Awhile back I vowed to dip my feet into the world of cloud computing without really understanding what exactly the cloud was. In the simplest terms I can put it, the cloud provides virtual building blocks to build a data center on the cheap. The key word which makes this all possible is “virtual”. Real servers running all sorts of virtualization hardware/software significantly increases the number of services a single server can offer which drives down the cost. Since these services are virtual, software can then offer a level of speed/flexibility that’s simply not possible when dealing with real hardware. This is the primordial soup that enables the internet we know today. It’s the reason I can host my blog to the world without worrying about the cost is because I share this IP address with at least 210 other domains.

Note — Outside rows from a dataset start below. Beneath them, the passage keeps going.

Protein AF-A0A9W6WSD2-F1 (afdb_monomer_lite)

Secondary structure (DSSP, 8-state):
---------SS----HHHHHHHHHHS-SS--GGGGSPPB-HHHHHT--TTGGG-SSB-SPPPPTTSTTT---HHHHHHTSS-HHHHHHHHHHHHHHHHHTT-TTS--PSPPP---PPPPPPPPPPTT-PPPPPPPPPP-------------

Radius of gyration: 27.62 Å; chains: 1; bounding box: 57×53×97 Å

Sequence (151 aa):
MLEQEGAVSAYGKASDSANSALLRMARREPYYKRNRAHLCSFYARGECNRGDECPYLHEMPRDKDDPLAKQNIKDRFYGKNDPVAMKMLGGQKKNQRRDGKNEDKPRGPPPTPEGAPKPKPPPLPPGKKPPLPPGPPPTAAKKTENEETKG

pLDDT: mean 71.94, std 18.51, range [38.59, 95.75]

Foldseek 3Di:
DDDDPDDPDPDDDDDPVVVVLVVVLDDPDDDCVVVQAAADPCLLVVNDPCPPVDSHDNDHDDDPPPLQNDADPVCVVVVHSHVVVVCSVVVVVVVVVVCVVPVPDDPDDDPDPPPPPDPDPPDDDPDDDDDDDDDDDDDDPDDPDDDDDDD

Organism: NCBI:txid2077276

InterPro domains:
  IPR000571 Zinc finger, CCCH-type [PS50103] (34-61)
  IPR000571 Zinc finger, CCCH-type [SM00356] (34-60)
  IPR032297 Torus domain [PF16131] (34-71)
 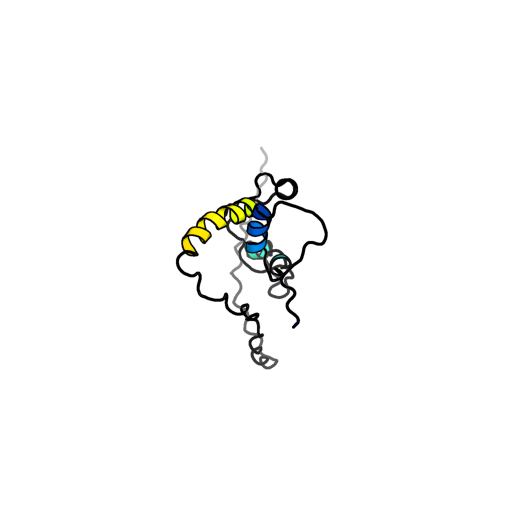 IPR036855 Zinc finger, CCCH-type superfamily [SSF90229] (36-59)
  IPR039171 Pre-mRNA-splicing factor Cwc2/Slt11 [PTHR14089] (5-90)

Structure (mmCIF, N/CA/C/O backbone):
data_AF-A0A9W6WSD2-F1
#
_entry.id   AF-A0A9W6WSD2-F1
#
loop_
_atom_site.group_PDB
_atom_site.id
_atom_site.type_symbol
_atom_site.label_atom_id
_atom_site.label_alt_id
_atom_site.label_comp_id
_atom_site.label_asym_id
_atom_site.label_entity_id
_atom_site.label_seq_id
_atom_site.pdbx_PDB_ins_code
_atom_site.Cartn_x
_atom_site.Cartn_y
_atom_site.Cartn_z
_atom_site.occupancy
_atom_site.B_iso_or_equiv
_atom_site.auth_seq_id
_atom_site.auth_comp_id
_atom_site.auth_asym_id
_atom_site.auth_atom_id
_atom_site.pdbx_PDB_model_num
ATOM 1 N N . MET A 1 1 ? -7.168 -15.990 -36.725 1.00 38.59 1 MET A N 1
ATOM 2 C CA . MET A 1 1 ? -5.886 -16.382 -36.110 1.00 38.59 1 MET A CA 1
ATOM 3 C C . MET A 1 1 ? -5.362 -15.161 -35.363 1.00 38.59 1 MET A C 1
ATOM 5 O O . MET A 1 1 ? -4.717 -14.313 -35.958 1.00 38.59 1 MET A O 1
ATOM 9 N N . LEU A 1 2 ? -5.810 -14.981 -34.119 1.00 51.47 2 LEU A N 1
ATOM 10 C CA . LEU A 1 2 ? -5.488 -13.836 -33.259 1.00 51.47 2 LEU A CA 1
ATOM 11 C C . LEU A 1 2 ? -4.727 -14.387 -32.054 1.00 51.47 2 LEU A C 1
ATOM 13 O O . LEU A 1 2 ? -5.302 -14.612 -30.996 1.00 51.47 2 LEU A O 1
ATOM 17 N N . GLU A 1 3 ? -3.445 -14.656 -32.258 1.00 51.22 3 GLU A N 1
ATOM 18 C CA . GLU A 1 3 ? -2.513 -15.086 -31.217 1.00 51.22 3 GLU A CA 1
ATOM 19 C C . GLU A 1 3 ? -1.267 -14.210 -31.341 1.00 51.22 3 GLU A C 1
ATOM 21 O O . GLU A 1 3 ? -0.302 -14.541 -32.021 1.00 51.22 3 GLU A O 1
ATOM 26 N N . GLN A 1 4 ? -1.325 -13.023 -30.737 1.00 49.00 4 GLN A N 1
ATOM 27 C CA . GLN A 1 4 ? -0.127 -12.248 -30.429 1.00 49.00 4 GLN A CA 1
ATOM 28 C C . GLN A 1 4 ? 0.146 -12.396 -28.942 1.00 49.00 4 GLN A C 1
ATOM 30 O O . GLN A 1 4 ? -0.413 -11.726 -28.074 1.00 49.00 4 GLN A O 1
ATOM 35 N N . GLU A 1 5 ? 0.994 -13.373 -28.684 1.00 53.47 5 GLU A N 1
ATOM 36 C CA . GLU A 1 5 ? 1.568 -13.714 -27.406 1.00 53.47 5 GLU A CA 1
ATOM 37 C C . GLU A 1 5 ? 2.377 -12.519 -26.871 1.00 53.47 5 GLU A C 1
ATOM 39 O O . GLU A 1 5 ? 3.385 -12.106 -27.433 1.00 53.47 5 GLU A O 1
ATOM 44 N N . GLY A 1 6 ? 1.915 -11.940 -25.763 1.00 54.72 6 GLY A N 1
ATOM 45 C CA . GLY A 1 6 ? 2.791 -11.593 -24.643 1.00 54.72 6 GLY A CA 1
ATOM 46 C C . GLY A 1 6 ? 3.935 -10.589 -24.840 1.00 54.72 6 GLY A C 1
ATOM 47 O O . GLY A 1 6 ? 4.915 -10.692 -24.107 1.00 54.72 6 GLY A O 1
ATOM 48 N N . ALA A 1 7 ? 3.833 -9.588 -25.716 1.00 51.50 7 ALA A N 1
ATOM 49 C CA . ALA A 1 7 ? 4.799 -8.485 -25.749 1.00 51.50 7 ALA A CA 1
ATOM 50 C C . ALA A 1 7 ? 4.296 -7.270 -24.946 1.00 51.50 7 ALA A C 1
ATOM 52 O O . ALA A 1 7 ? 3.670 -6.363 -25.487 1.00 51.50 7 ALA A O 1
ATOM 53 N N . VAL A 1 8 ? 4.595 -7.221 -23.643 1.00 51.97 8 VAL A N 1
ATOM 54 C CA . VAL A 1 8 ? 4.501 -5.972 -22.864 1.00 51.97 8 VAL A CA 1
ATOM 55 C C . VAL A 1 8 ? 5.895 -5.562 -22.403 1.00 51.97 8 VAL A C 1
ATOM 57 O O . VAL A 1 8 ? 6.314 -5.861 -21.290 1.00 51.97 8 VAL A O 1
ATOM 60 N N . SER A 1 9 ? 6.610 -4.847 -23.270 1.00 55.50 9 SER A N 1
ATOM 61 C CA . SER A 1 9 ? 7.507 -3.770 -22.842 1.00 55.50 9 SER A CA 1
ATOM 62 C C . SER A 1 9 ? 7.722 -2.803 -24.004 1.00 55.50 9 SER A C 1
ATOM 64 O O . SER A 1 9 ? 8.449 -3.095 -24.950 1.00 55.50 9 SER A O 1
ATOM 66 N N . ALA A 1 10 ? 7.047 -1.654 -23.947 1.00 60.72 10 ALA A N 1
ATOM 67 C CA . ALA A 1 10 ? 7.083 -0.632 -24.990 1.00 60.72 10 ALA A CA 1
ATOM 68 C C . ALA A 1 10 ? 8.383 0.198 -24.999 1.00 60.72 10 ALA A C 1
ATOM 70 O O . ALA A 1 10 ? 8.627 0.907 -25.966 1.00 60.72 10 ALA A O 1
ATOM 71 N N . TYR A 1 11 ? 9.238 0.120 -23.972 1.00 59.44 11 TYR A N 1
ATOM 72 C CA . TYR A 1 11 ? 10.497 0.871 -23.928 1.00 59.44 11 TYR A CA 1
ATOM 73 C C . TYR A 1 11 ? 11.575 0.124 -23.129 1.00 59.44 11 TYR A C 1
ATOM 75 O O . TYR A 1 11 ? 11.454 -0.040 -21.919 1.00 59.44 11 TYR A O 1
ATOM 83 N N . GLY A 1 12 ? 12.669 -0.260 -23.798 1.00 56.56 12 GLY A N 1
ATOM 84 C CA . GLY A 1 12 ? 13.948 -0.583 -23.150 1.00 56.56 12 GLY A CA 1
ATOM 85 C C . GLY A 1 12 ? 14.431 -2.023 -23.325 1.00 56.56 12 GLY A C 1
ATOM 86 O O . GLY A 1 12 ? 13.926 -2.953 -22.704 1.00 56.56 12 GLY A O 1
ATOM 87 N N . LYS A 1 13 ? 15.478 -2.181 -24.140 1.00 60.41 13 LYS A N 1
ATOM 88 C CA . LYS A 1 13 ? 16.250 -3.415 -24.320 1.00 60.41 13 LYS A CA 1
ATOM 89 C C . LYS A 1 13 ? 17.032 -3.718 -23.033 1.00 60.41 13 LYS A C 1
ATOM 91 O O . LYS A 1 13 ? 17.991 -3.019 -22.724 1.00 60.41 13 LYS A O 1
ATOM 96 N N . ALA A 1 14 ? 16.654 -4.767 -22.314 1.00 51.81 14 ALA A N 1
ATOM 97 C CA . ALA A 1 14 ? 17.537 -5.462 -21.376 1.00 51.81 14 ALA A CA 1
ATOM 98 C C . ALA A 1 14 ? 17.669 -6.920 -21.848 1.00 51.81 14 ALA A C 1
ATOM 100 O O . ALA A 1 14 ? 16.781 -7.425 -22.536 1.00 51.81 14 ALA A O 1
ATOM 101 N N . SER A 1 15 ? 18.811 -7.549 -21.572 1.00 57.00 15 SER A N 1
ATOM 102 C CA . SER A 1 15 ? 19.193 -8.842 -22.146 1.00 57.00 15 SER A CA 1
ATOM 103 C C . SER A 1 15 ? 18.114 -9.916 -21.959 1.00 57.00 15 SER A C 1
ATOM 105 O O . SER A 1 15 ? 17.542 -10.082 -20.877 1.00 57.00 15 SER A O 1
ATOM 107 N N . ASP A 1 16 ? 17.859 -10.649 -23.040 1.00 61.66 16 ASP A N 1
ATOM 108 C CA . ASP A 1 16 ? 16.792 -11.646 -23.187 1.00 61.66 16 ASP A CA 1
ATOM 109 C C . ASP A 1 16 ? 16.756 -12.663 -22.019 1.00 61.66 16 ASP A C 1
ATOM 111 O O . ASP A 1 16 ? 15.699 -13.016 -21.491 1.00 61.66 16 ASP A O 1
ATOM 115 N N . SER A 1 17 ? 17.931 -13.045 -21.501 1.00 62.91 17 SER A N 1
ATOM 116 C CA . SER A 1 17 ? 18.089 -14.051 -20.443 1.00 62.91 17 SER A CA 1
ATOM 117 C C . SER A 1 17 ? 17.753 -13.564 -19.023 1.00 62.91 17 SER A C 1
ATOM 119 O O . SER A 1 17 ? 17.262 -14.351 -18.219 1.00 62.91 17 SER A O 1
ATOM 121 N N . ALA A 1 18 ? 18.020 -12.300 -18.672 1.00 63.94 18 ALA A N 1
ATOM 122 C CA . ALA A 1 18 ? 17.761 -11.785 -17.316 1.00 63.94 18 ALA A CA 1
ATOM 123 C C . ALA A 1 18 ? 16.299 -11.342 -17.144 1.00 63.94 18 ALA A C 1
ATOM 125 O O . ALA A 1 18 ? 15.699 -11.509 -16.078 1.00 63.94 18 ALA A O 1
ATOM 126 N N . ASN A 1 19 ? 15.703 -10.830 -18.220 1.00 78.88 19 ASN A N 1
ATOM 127 C CA . ASN A 1 19 ? 14.312 -10.396 -18.235 1.00 78.88 19 ASN A CA 1
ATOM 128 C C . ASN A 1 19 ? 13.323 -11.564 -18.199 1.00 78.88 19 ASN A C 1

It’s also how Netflix can adapt the number of servers in their cluster throughout the day to match the diurnal patterns of its human end users. Cloud computing is what’s driving the current revolution on the internet and I’m glad I was able to take on this project to understand how it works in the backend.
In this project my colleague and I presented an experimental method for analyzing scheduling policies for batch computing clusters. Basically this meant implementing benchmarks that stress test a scheduler and produce a metric for comparison. These benchmarks amounted to running a bunch of jobs that reserves a number of nodes for a certain amount of time. The paper we pulled the paremeters from called it the “Effective System Performance” (ESP) benchmark. My implementation of this was a Python script that submitted sleep jobs to the cluster with different reservation parameters. It also scaled the benchmark to the size of the cluster being tested so its performance was agnostic of the underlying hardware. We also implemented a few other benchmarks, but they did not end up producing any interesting data.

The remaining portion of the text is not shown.